A 26‐year‐old Portuguese man attended the emergency department complaining of scrotal skin bleeding. He described an episode of spontaneous bleeding while at work as a labourer, which stopped within 30 min. He could not identify a precipitating factor for the bleed. He was openly worried about the possibility of a sexually transmitted infection, but denied attendance at genitourinary medicine services for this problem. He denied any urethral discharge, dysuria or sexual dysfunction and was exclusively sexually active. He had no prior medical history and was not taking any regular medication.
On examination the man was haemodynamically stable and systemically well. There were numerous (>50) 1–2mm dark red, erythematous papules over the scrotum (fig 1A), sparing the shaft of penis, inner thigh and abdomen. A small area of encrusted blood was visible on his left hemi‐scrotum, deemed to be the bleeding site (fig 1B). There was no active bleeding. There were no intra‐scrotal swellings palpable and no evidence of varicocele or epididymal pathology. His abdomen was soft and non tender, with no masses palpable. Urinalysis detected no abnormality.
Figure 11–to 2mm dark red, erythematous papules over the scrotum (A), encrusted blood on the left hemi‐scrotum, deemed to be the bleeding site (B) Informed consent was obtained for publication of this figure.

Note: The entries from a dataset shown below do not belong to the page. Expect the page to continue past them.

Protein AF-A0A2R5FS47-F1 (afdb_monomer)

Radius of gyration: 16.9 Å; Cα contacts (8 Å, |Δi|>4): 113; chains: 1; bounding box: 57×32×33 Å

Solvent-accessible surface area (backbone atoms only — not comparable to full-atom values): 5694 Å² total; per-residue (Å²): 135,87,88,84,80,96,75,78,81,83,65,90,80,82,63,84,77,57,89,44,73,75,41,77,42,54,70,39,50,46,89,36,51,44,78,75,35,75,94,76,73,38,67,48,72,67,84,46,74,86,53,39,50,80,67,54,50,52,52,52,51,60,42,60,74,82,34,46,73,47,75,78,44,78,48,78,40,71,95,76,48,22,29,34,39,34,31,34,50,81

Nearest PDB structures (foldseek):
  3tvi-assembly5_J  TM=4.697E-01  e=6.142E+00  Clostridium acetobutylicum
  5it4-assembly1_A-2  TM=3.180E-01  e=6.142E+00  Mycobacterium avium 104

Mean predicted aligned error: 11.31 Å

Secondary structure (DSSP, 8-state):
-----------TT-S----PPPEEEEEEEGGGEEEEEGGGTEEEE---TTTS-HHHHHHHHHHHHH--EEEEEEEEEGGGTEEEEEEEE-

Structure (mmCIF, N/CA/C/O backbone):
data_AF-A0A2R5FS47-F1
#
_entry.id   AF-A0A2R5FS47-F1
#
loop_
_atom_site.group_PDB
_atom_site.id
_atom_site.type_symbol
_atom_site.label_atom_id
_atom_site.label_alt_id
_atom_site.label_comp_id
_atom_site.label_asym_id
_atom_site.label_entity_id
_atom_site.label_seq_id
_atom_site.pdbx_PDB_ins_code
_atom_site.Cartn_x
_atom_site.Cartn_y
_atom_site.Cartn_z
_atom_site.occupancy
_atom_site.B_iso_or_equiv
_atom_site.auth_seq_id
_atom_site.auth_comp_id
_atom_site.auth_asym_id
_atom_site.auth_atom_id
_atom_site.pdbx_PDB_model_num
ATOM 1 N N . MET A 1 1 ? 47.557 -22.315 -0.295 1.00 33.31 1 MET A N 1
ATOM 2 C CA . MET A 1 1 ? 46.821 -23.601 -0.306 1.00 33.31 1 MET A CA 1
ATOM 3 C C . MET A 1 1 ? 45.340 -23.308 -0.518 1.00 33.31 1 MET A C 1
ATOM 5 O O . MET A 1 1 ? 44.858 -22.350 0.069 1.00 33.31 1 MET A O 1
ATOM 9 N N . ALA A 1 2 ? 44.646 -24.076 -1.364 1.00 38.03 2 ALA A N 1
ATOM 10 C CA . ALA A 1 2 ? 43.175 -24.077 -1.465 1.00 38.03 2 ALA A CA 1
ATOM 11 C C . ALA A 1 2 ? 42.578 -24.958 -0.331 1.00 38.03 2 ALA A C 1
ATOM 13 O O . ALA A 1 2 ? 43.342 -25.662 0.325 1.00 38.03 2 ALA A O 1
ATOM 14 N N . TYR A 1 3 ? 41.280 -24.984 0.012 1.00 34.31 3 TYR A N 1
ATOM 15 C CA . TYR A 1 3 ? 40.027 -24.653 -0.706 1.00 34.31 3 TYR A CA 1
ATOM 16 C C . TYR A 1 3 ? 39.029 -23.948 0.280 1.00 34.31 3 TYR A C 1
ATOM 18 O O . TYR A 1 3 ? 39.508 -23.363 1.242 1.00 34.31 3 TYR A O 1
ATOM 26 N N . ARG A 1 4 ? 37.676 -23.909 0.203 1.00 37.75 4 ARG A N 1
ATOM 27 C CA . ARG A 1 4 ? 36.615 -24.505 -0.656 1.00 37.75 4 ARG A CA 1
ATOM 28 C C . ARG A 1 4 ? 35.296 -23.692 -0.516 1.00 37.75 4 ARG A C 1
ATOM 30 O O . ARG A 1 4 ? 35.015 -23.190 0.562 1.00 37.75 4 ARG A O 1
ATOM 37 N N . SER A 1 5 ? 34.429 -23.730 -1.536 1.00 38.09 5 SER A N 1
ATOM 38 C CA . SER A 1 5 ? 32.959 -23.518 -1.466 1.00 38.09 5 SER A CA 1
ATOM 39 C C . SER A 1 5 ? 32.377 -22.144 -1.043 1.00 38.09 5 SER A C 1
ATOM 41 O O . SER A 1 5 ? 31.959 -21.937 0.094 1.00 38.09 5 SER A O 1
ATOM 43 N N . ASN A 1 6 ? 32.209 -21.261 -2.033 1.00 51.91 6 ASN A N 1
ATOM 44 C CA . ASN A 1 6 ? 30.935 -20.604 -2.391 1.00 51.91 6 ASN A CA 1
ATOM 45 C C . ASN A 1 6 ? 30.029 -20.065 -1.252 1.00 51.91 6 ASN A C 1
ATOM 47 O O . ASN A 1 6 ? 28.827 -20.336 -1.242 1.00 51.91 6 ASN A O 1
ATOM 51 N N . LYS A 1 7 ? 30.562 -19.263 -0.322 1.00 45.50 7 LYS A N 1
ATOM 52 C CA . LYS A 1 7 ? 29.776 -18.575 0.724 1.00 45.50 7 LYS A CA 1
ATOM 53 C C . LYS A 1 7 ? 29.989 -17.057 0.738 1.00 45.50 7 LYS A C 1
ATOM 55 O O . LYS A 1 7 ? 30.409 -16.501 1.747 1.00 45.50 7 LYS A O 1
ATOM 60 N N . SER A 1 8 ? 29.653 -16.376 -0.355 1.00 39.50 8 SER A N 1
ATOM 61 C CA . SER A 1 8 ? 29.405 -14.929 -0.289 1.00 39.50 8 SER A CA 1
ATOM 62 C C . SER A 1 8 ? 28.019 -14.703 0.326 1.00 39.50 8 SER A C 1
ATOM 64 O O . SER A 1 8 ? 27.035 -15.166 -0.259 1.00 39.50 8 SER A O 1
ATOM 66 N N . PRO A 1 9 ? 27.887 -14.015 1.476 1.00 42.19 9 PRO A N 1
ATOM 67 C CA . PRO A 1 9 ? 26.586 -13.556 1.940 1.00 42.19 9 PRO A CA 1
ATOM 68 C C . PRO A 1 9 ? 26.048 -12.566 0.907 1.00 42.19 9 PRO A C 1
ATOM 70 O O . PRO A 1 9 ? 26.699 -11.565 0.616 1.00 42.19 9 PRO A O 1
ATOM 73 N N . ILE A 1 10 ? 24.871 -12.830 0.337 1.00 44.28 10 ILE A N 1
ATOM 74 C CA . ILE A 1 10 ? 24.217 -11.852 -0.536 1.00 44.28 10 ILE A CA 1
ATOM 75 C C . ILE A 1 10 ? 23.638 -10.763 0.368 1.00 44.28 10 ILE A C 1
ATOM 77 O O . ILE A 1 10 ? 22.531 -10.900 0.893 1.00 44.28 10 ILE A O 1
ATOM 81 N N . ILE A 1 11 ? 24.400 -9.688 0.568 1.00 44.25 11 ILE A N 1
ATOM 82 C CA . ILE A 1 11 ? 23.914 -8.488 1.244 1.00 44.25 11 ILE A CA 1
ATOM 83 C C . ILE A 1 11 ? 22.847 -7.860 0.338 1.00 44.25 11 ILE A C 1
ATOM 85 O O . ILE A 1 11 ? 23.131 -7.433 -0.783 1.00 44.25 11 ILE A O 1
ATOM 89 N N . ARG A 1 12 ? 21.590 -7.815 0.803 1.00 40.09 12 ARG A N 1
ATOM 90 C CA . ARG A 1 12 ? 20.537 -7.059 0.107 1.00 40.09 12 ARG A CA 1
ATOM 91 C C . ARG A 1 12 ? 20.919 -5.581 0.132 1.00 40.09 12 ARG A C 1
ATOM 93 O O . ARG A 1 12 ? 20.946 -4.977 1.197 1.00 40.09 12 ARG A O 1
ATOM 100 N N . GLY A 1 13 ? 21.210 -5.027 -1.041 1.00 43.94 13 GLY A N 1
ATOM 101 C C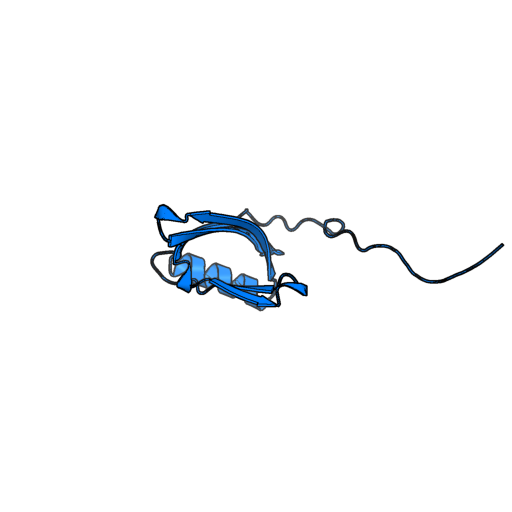A . GLY A 1 13 ? 21.643 -3.638 -1.211 1.00 43.94 13 GLY A CA 1
ATOM 102 C C . GLY A 1 13 ? 22.647 -3.444 -2.348 1.00 43.94 13 GLY A C 1
ATOM 103 O O . GLY A 1 13 ? 22.748 -2.340 -2.872 1.00 43.94 13 GLY A O 1
ATOM 104 N N . GLU A 1 14 ? 23.341 -4.508 -2.769 1.00 42.31 14 GLU A N 1
ATOM 105 C CA . GLU A 1 14 ? 24.439 -4.433 -3.742 1.00 42.31 14 GLU A CA 1
ATOM 106 C C . GLU A 1 14 ? 24.061 -5.017 -5.117 1.00 42.31 14 GLU A C 1
ATOM 108 O O . GLU A 1 14 ? 24.536 -6.064 -5.557 1.00 42.31 14 GLU A O 1
ATOM 1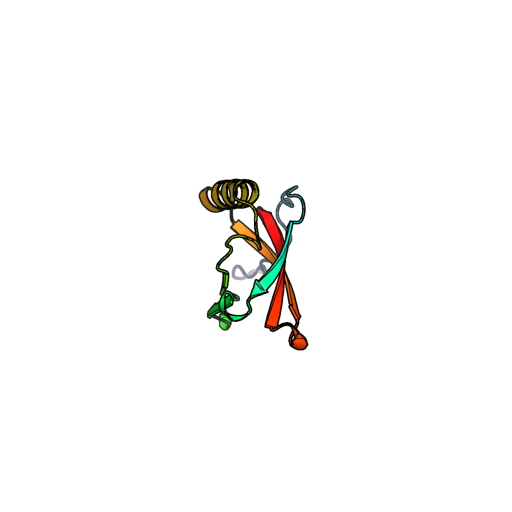13 N N . ARG A 1 15 ? 23.133 -4.320 -5.778 1.00 41.38 15 ARG A N 1
ATOM 114 C CA . ARG A 1 15 ? 22.872 -4.299 -7.230 1.00 41.38 15 ARG A CA 1
ATOM 115 C C . ARG A 1 15 ? 22.075 -3.035 -7.523 1.00 41.38 15 ARG A C 1
ATOM 117 O O . ARG A 1 15 ? 21.275 -2.638 -6.671 1.00 41.38 15 ARG A O 1
ATOM 124 N N . ASP A 1 16 ? 22.333 -2.419 -8.678 1.00 43.38 16 ASP A N 1
ATOM 125 C CA . ASP A 1 16 ? 21.914 -1.061 -9.048 1.00 43.38 16 ASP A CA 1
ATOM 126 C C . ASP A 1 16 ? 20.579 -0.634 -8.439 1.00 43.38 16 ASP A C 1
ATOM 128 O O . ASP A 1 16 ? 19.536 -1.251 -8.672 1.00 43.38 16 ASP A O 1
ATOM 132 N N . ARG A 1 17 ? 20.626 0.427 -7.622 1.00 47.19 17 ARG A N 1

On further questioning, the man had noticed the papular lesions many years before, but they had remained asymptomatic. He was reassured that the lesions were benign and did not represent a sexually transmitted infection, and he was discharged. Dermatology outpatient review was organised to confirm the diagnosis of angiokeratoma of the scrotum (Fordyce).

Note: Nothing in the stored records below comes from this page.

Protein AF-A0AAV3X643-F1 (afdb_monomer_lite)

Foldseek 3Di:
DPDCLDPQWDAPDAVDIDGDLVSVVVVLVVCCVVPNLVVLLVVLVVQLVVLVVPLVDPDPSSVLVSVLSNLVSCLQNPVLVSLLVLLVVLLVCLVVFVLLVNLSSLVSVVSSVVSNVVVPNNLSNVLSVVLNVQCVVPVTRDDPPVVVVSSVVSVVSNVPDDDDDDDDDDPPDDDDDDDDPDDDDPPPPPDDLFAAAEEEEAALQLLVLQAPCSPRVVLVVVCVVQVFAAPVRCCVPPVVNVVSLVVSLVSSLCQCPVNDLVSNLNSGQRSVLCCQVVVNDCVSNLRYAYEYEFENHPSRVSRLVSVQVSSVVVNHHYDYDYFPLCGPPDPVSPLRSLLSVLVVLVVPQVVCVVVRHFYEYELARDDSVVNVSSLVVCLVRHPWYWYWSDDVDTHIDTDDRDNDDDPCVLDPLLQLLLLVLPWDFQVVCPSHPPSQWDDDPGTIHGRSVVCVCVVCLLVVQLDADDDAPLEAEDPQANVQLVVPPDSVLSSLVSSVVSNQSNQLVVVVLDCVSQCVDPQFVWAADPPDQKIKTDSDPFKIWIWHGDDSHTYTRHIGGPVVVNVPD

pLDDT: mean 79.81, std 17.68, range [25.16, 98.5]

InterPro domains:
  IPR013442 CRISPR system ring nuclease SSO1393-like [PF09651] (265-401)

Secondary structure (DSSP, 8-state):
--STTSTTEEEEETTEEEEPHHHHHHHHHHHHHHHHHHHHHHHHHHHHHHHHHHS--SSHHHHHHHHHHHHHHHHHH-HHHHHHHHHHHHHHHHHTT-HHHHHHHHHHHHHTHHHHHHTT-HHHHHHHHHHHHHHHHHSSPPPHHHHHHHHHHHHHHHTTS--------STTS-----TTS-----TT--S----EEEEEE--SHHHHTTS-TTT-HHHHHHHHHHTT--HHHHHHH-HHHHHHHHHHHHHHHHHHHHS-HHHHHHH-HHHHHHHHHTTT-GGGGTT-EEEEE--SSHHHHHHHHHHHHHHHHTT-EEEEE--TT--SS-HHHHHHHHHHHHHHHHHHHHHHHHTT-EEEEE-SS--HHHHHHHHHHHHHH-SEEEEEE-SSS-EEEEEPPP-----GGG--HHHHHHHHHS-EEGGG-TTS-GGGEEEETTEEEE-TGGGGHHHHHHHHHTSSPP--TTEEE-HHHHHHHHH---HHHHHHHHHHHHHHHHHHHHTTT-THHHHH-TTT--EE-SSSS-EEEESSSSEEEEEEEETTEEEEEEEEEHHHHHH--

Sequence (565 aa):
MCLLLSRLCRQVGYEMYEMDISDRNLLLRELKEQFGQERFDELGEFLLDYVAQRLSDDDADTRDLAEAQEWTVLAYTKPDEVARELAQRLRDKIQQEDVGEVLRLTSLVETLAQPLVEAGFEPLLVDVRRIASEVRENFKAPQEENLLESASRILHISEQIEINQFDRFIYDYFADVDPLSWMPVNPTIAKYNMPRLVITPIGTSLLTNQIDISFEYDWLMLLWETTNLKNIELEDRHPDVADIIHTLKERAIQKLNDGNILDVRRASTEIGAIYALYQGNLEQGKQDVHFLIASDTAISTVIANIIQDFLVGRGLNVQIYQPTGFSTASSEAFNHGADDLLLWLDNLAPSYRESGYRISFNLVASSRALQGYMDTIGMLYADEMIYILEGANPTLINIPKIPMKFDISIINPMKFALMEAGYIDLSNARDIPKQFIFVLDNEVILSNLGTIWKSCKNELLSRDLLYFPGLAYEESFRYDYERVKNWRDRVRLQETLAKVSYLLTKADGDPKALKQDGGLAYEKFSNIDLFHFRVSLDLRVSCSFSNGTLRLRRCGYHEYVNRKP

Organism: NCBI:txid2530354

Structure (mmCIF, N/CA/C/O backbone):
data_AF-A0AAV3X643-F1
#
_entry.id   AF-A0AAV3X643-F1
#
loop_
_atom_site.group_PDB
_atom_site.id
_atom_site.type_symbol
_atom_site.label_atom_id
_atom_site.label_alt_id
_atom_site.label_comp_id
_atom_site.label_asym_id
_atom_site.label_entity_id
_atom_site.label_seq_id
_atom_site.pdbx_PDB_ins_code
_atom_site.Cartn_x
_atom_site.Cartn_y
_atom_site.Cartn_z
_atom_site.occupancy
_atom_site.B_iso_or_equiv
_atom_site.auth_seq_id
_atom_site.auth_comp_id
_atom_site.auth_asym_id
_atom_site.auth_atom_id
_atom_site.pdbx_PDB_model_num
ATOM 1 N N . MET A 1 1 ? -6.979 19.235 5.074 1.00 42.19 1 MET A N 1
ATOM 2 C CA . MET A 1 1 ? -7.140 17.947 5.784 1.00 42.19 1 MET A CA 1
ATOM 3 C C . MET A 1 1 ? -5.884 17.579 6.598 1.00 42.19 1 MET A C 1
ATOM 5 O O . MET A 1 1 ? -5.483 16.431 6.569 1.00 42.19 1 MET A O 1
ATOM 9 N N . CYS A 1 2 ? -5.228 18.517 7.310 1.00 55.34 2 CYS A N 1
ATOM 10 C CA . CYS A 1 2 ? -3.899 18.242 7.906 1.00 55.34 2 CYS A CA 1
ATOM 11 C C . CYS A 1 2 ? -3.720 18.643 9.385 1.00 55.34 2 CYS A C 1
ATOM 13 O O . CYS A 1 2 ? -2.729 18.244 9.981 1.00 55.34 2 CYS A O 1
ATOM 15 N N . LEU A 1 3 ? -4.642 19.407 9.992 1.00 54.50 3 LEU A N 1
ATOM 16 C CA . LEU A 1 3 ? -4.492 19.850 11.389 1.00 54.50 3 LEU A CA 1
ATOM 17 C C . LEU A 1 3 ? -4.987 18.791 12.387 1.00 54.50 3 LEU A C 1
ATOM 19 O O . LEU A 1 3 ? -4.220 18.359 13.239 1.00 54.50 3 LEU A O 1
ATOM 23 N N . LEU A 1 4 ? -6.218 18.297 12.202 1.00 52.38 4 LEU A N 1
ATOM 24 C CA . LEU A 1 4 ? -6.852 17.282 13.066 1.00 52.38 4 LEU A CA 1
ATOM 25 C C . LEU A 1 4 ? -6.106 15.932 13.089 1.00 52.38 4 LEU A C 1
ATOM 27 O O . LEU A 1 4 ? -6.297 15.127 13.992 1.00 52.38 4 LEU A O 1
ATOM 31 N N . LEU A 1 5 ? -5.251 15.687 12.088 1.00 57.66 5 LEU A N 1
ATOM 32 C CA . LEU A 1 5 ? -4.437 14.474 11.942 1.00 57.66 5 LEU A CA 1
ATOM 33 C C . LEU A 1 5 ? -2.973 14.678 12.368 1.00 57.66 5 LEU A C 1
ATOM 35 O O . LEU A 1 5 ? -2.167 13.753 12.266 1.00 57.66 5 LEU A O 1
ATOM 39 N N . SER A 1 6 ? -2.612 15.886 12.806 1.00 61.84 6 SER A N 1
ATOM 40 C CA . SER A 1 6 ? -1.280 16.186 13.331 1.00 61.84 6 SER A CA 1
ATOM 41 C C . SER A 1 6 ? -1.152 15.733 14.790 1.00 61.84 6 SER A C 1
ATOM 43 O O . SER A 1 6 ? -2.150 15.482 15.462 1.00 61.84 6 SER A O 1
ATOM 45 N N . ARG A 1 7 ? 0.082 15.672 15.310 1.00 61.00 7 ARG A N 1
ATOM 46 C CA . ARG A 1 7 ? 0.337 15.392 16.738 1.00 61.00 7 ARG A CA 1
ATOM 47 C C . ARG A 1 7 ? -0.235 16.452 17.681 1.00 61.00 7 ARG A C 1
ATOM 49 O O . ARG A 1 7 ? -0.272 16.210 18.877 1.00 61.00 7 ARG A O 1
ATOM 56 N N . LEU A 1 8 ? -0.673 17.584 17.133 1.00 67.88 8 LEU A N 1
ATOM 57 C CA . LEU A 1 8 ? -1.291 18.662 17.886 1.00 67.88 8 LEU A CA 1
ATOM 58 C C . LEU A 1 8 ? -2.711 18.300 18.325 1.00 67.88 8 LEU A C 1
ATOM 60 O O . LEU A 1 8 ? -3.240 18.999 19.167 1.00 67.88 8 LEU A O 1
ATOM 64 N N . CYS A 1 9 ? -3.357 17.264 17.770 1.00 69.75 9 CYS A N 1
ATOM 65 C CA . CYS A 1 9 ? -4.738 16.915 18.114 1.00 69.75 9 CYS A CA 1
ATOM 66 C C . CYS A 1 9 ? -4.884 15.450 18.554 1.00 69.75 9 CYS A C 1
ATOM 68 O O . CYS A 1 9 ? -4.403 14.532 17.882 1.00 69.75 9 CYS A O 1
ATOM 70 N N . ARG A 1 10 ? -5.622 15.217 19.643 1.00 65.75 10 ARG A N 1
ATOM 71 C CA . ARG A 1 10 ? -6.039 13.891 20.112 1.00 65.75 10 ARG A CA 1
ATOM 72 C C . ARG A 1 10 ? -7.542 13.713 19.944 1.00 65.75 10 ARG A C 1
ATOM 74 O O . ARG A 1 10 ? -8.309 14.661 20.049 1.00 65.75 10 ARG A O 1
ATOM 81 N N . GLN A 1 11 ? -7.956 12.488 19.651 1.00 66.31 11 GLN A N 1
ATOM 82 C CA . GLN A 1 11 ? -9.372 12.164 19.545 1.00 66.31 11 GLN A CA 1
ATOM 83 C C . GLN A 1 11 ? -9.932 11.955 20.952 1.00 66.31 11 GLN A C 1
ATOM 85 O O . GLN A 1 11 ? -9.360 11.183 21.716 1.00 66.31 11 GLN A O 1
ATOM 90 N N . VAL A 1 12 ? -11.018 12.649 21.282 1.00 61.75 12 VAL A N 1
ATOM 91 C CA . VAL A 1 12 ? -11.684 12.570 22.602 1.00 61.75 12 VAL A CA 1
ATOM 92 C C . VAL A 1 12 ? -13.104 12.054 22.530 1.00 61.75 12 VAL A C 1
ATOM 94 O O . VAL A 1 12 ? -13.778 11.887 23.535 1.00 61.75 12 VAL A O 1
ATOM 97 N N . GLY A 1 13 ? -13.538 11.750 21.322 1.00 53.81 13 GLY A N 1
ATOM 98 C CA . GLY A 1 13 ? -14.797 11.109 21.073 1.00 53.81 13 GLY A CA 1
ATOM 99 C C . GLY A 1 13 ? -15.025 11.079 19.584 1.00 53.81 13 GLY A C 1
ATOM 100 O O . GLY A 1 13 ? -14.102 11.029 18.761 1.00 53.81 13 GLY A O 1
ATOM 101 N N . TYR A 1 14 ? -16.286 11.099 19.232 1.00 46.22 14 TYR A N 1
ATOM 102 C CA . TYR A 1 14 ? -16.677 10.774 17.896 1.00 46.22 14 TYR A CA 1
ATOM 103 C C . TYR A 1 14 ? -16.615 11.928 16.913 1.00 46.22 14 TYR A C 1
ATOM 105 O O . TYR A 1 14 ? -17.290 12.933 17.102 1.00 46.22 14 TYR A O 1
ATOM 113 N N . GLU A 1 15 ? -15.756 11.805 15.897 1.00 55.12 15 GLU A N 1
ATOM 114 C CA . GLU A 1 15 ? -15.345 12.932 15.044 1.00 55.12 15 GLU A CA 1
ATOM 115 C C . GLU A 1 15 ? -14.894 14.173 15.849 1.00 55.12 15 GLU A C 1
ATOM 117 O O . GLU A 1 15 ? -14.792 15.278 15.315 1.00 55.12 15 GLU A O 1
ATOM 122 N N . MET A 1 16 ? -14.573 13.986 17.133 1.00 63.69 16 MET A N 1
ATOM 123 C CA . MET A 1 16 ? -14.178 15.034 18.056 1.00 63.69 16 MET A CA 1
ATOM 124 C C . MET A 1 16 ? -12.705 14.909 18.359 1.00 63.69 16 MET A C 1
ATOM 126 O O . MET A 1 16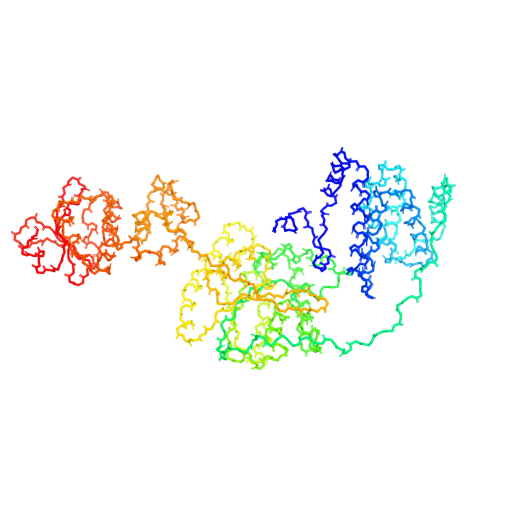 ? -12.215 13.896 18.867 1.00 63.69 16 MET A O 1
ATOM 130 N N . TYR A 1 17 ? -12.010 15.985 18.038 1.00 72.19 17 TYR A N 1
ATOM 131 C CA . TYR A 1 17 ? -10.588 16.109 18.226 1.00 72.19 17 TYR A CA 1
ATOM 132 C C . TYR A 1 17 ? -10.357 17.350 19.056 1.00 72.19 17 TYR A C 1
ATOM 134 O O . TYR A 1 17 ? -10.783 18.439 18.673 1.00 72.19 17 TYR A O 1
ATOM 142 N N . GLU A 1 18 ? -9.664 17.186 20.166 1.00 75.31 18 GLU A N 1
ATOM 143 C CA . GLU A 1 18 ? -9.156 18.318 20.913 1.00 75.31 18 GLU A CA 1
ATOM 144 C C . GLU A 1 18 ? -7.678 18.505 20.609 1.00 75.31 18 GLU A C 1
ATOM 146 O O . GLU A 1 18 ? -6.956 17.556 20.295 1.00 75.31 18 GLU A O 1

Angiokeratoma are a group of eight clinically distinct vascular ectasias. They usually manifest as 1–6
mm red–blue, hyperkeratotic papules, occurring in isolation or groups, on the skin of the lower limbs, abdomen, trunk, tongue, scrotum, shaft of penis or labia majora.1
Accuracy on the prevalence of angiokeratoma is poor, as the lesions often go unnoticed, remaining asymptomatic with no systemic effects. However, some propose that the prevalence increases from 0.6% between the ages of 16–20 years, to 16.6% in the >70s. The lesions are most common in males, with Caucasian and Japanese populations predominantly affected.2
Fordyce angiokeratoma were first described in 1896, and refer to lesions occurring on the scrotum, shaft of penis, labia majora, inner thigh or lower abdomen. They range in size and can be solitary or in diffusely spread groups of <100. The pathophysiology remains uncertain.1
However, numerous reports and case reviews suggest that increased venous pressure proximal to the site is responsible.1,2,3
In men, varicoceles have been implicated as a common cause, although the data are variable.1,3
In women, increased venous pressure is noted during pregnancy, and in vulval varicosity, post‐partum and post‐hysterectomy. Urinary system tumours and hernias have also been suggested as causes.2
Patients most often present complaining of bleeding from the affected site, often following excoriation of the lesions or sexual intercourse. This can be substantial and difficult to stop. Some may not be aware of the lesions.
Although angiokeratoma of the scrotum is often a benign condition, it has the potential to cause considerable worry and distress to patients. In the emergency department it has an important differential diagnosis. Angiokeratoma corporis diffusum (Fabry syndrome) is an X linked in‐born error of metabolism characterised by recurrent fevers, chronic pain, peripheral oedema and multi‐system dysfunction and ultimately failure. It usually presents in late childhood and often causes death secondary to renal failure by age 39 years. Malignant melanoma (nodular melanoma type) can have a similar appearance and distribution to angiokeratoma, appearing as dark dome shaped papules prone to spontaneous bleeding. Importantly, this sub‐type of melanoma does not exhibit the warning signs of asymmetry, irregular border, variegation in colour, large diameter and rapid change in radial growth pattern, which are usually associated with malignant melanoma. It is also important to consider melanocytic naevii and genital warts in the differential diagnosis.2,4
The initial management of suspected angiokeratoma is to control bleeding with direct pressure. Once achieved, despite the evidence remaining unclear, it is important to exclude raised intra‐abdominal pressure as a cause, especially if there are associated systemic features. A good history and clinical examination of the abdomen for intra‐abdominal masses may help to exclude urinary tract tumours and hernias. Urinalysis to exclude microscopic haematuria may also help. The scrotum should be examined for evidence of varicocele, often described as a scrotal swelling mimicking a bag of worms, most evident when the patent is stood upright. The remaining skin should also be carefully examined for other lesions that may be associated with angiokeratoma corporis diffusum, malignant melanoma and melanocytic naevii.
If the diagnosis remains in doubt then refer to a dermatology clinic for opinion and skin biopsy. In angiokeratoma of the scrotum, biopsy will show numerous dilated, thin‐walled vessels in the papillary dermis or superficial sub‐mucosa. It may also show epithelial hyperkeratosis. The lesions generally respond well to local laser treatment.